Peter Watchorn

Part-Time Faculty

Department

Biography

Peter Watchorn is an Australian-born harpsichordist, resident since 1987 in Cambridge, MA. In an international career spanning over forty years, he has combined a virtuosic keyboard technique, extensive musical scholarship and professional practical experience in the design and construction of harpsichords copied from original instruments of the 17th and 18th centuries. As well as presenting many solo public performances and broadcasts of Baroque keyboard music, choral and orchestral music, he has made numerous commercial CD recordings of solo harpsichord music from the 17th and 18th centuries, including, beginning in 1997, the complete harpsichord works of J. S. Bach, including in addition, the set of six sonatas for violin & harpsichord, BWV 1014-1019. He also specializes in the music of 17th-century French and German composers and the works of the English virginalist composers, Byrd, Bull, Gibbons and others.
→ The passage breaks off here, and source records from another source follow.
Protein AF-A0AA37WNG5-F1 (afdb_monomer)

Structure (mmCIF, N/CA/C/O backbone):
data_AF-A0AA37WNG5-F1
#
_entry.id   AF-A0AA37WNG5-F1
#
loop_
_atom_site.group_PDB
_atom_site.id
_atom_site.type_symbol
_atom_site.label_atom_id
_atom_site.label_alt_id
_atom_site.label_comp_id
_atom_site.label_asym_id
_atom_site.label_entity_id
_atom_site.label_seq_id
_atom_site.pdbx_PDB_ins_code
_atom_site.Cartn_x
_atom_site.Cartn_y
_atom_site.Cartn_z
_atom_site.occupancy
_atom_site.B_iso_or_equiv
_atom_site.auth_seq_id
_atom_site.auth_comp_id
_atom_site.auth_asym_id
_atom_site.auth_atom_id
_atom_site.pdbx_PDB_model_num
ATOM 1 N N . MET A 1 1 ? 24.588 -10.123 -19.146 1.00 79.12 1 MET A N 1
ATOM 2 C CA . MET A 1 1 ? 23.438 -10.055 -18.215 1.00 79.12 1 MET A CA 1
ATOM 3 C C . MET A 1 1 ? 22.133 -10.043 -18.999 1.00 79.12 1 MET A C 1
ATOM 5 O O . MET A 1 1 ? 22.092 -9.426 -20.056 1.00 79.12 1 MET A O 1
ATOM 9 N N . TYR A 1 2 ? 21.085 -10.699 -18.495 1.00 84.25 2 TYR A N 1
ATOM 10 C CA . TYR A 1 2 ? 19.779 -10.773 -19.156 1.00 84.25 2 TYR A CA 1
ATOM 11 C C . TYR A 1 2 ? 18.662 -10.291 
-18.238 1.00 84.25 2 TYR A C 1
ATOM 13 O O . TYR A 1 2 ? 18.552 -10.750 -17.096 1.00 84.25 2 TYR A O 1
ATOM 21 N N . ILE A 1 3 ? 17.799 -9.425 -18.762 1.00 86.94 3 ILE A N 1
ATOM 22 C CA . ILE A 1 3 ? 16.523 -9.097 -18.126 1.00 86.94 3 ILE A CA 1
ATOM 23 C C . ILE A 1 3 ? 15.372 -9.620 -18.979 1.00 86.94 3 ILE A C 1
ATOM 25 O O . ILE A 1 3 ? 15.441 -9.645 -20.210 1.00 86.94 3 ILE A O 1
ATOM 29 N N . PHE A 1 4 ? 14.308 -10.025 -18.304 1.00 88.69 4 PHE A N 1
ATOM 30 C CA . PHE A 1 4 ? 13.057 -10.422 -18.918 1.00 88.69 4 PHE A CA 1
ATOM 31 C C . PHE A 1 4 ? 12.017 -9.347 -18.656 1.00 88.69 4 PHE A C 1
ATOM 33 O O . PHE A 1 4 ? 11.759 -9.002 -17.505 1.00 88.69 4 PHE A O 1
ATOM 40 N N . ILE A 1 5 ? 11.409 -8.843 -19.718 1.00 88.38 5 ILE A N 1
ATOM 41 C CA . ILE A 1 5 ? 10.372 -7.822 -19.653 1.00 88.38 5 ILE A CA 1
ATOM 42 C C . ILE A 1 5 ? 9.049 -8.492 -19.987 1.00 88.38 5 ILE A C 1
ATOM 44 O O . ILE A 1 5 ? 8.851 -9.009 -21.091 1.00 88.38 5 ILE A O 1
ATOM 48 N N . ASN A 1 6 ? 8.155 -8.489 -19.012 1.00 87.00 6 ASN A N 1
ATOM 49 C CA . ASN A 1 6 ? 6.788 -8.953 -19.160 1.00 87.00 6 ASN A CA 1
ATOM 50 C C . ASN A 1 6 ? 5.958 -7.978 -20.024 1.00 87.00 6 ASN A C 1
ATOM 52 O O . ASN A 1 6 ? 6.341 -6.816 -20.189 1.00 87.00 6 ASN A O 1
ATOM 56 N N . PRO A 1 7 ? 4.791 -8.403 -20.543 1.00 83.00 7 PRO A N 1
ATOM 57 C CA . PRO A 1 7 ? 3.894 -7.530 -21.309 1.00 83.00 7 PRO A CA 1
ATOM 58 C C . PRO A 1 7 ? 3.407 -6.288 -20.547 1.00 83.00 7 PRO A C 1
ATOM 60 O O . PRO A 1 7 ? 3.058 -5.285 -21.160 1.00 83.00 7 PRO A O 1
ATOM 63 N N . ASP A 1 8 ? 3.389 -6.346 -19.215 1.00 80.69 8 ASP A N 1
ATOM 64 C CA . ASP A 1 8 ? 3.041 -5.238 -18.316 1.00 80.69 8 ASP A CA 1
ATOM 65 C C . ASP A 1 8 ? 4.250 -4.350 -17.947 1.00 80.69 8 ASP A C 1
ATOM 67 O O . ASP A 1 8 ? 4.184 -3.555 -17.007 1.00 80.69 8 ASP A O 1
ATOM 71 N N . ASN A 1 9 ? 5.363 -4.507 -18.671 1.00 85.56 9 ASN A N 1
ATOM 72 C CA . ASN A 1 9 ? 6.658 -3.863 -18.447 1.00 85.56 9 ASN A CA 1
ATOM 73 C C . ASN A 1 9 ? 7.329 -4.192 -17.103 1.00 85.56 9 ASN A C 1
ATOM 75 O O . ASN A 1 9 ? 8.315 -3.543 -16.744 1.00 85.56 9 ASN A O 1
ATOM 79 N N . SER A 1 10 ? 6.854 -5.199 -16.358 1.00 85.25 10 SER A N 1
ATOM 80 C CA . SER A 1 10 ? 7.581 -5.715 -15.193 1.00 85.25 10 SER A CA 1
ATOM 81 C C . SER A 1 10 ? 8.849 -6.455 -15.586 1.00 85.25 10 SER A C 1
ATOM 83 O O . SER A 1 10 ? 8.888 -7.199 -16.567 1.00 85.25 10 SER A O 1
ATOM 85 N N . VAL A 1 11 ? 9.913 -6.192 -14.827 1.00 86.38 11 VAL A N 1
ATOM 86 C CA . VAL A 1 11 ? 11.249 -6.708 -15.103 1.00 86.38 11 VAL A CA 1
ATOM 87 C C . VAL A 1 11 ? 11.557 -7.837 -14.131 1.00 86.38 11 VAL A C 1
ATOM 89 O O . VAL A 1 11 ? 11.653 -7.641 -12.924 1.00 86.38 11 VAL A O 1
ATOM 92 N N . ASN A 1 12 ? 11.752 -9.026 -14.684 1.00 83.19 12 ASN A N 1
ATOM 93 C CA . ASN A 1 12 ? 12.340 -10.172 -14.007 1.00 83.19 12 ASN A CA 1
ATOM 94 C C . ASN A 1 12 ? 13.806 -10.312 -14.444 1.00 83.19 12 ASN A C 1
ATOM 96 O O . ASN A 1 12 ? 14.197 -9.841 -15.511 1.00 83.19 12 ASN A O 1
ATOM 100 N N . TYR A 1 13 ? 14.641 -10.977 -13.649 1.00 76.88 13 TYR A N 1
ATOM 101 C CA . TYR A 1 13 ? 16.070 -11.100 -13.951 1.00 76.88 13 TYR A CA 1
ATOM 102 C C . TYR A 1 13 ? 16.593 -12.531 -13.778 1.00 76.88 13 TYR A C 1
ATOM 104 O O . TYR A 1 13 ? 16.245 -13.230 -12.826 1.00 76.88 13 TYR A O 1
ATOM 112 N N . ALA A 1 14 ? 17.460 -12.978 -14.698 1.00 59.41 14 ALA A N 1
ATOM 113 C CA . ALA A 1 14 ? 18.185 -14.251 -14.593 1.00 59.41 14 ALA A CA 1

He is widely recognized as an expert on the history of the early music revival during the 20th century. With the conductor, Julian Wachner, in 1995 at Boston University, he founded and co-directed the Boston Bach Ensemble, an organization devoted to performing (and recording) the choral works of J. S. Bach. His biography of his own teacher, the Viennese harpsichordist Isolde Ahlgrimm (1914–95) was published by Ashgate/Routledge in December 2007, with the German edition (Boelau-Verlag, Wien) appearing in 2017. He is executive producer, president & co-founder of the non-profit CD label, Musica Omnia, producing, in addition to his own recordings, over sixty major projects of repertoire from the Renaissance through to the works of Boston College colleague Ralf Yusuf Gawlick. He has taught at Boston Conservatory (graduate seminars in Mendelssohn, Bach & Monteverdi) and, since 2008, at Boston College where he has presented three specially-developed and uniquely integrated courses: a general introduction to Western Music, a detailed Baroque survey course and a third devoted to in-depth examination of the music of J. S. Bach.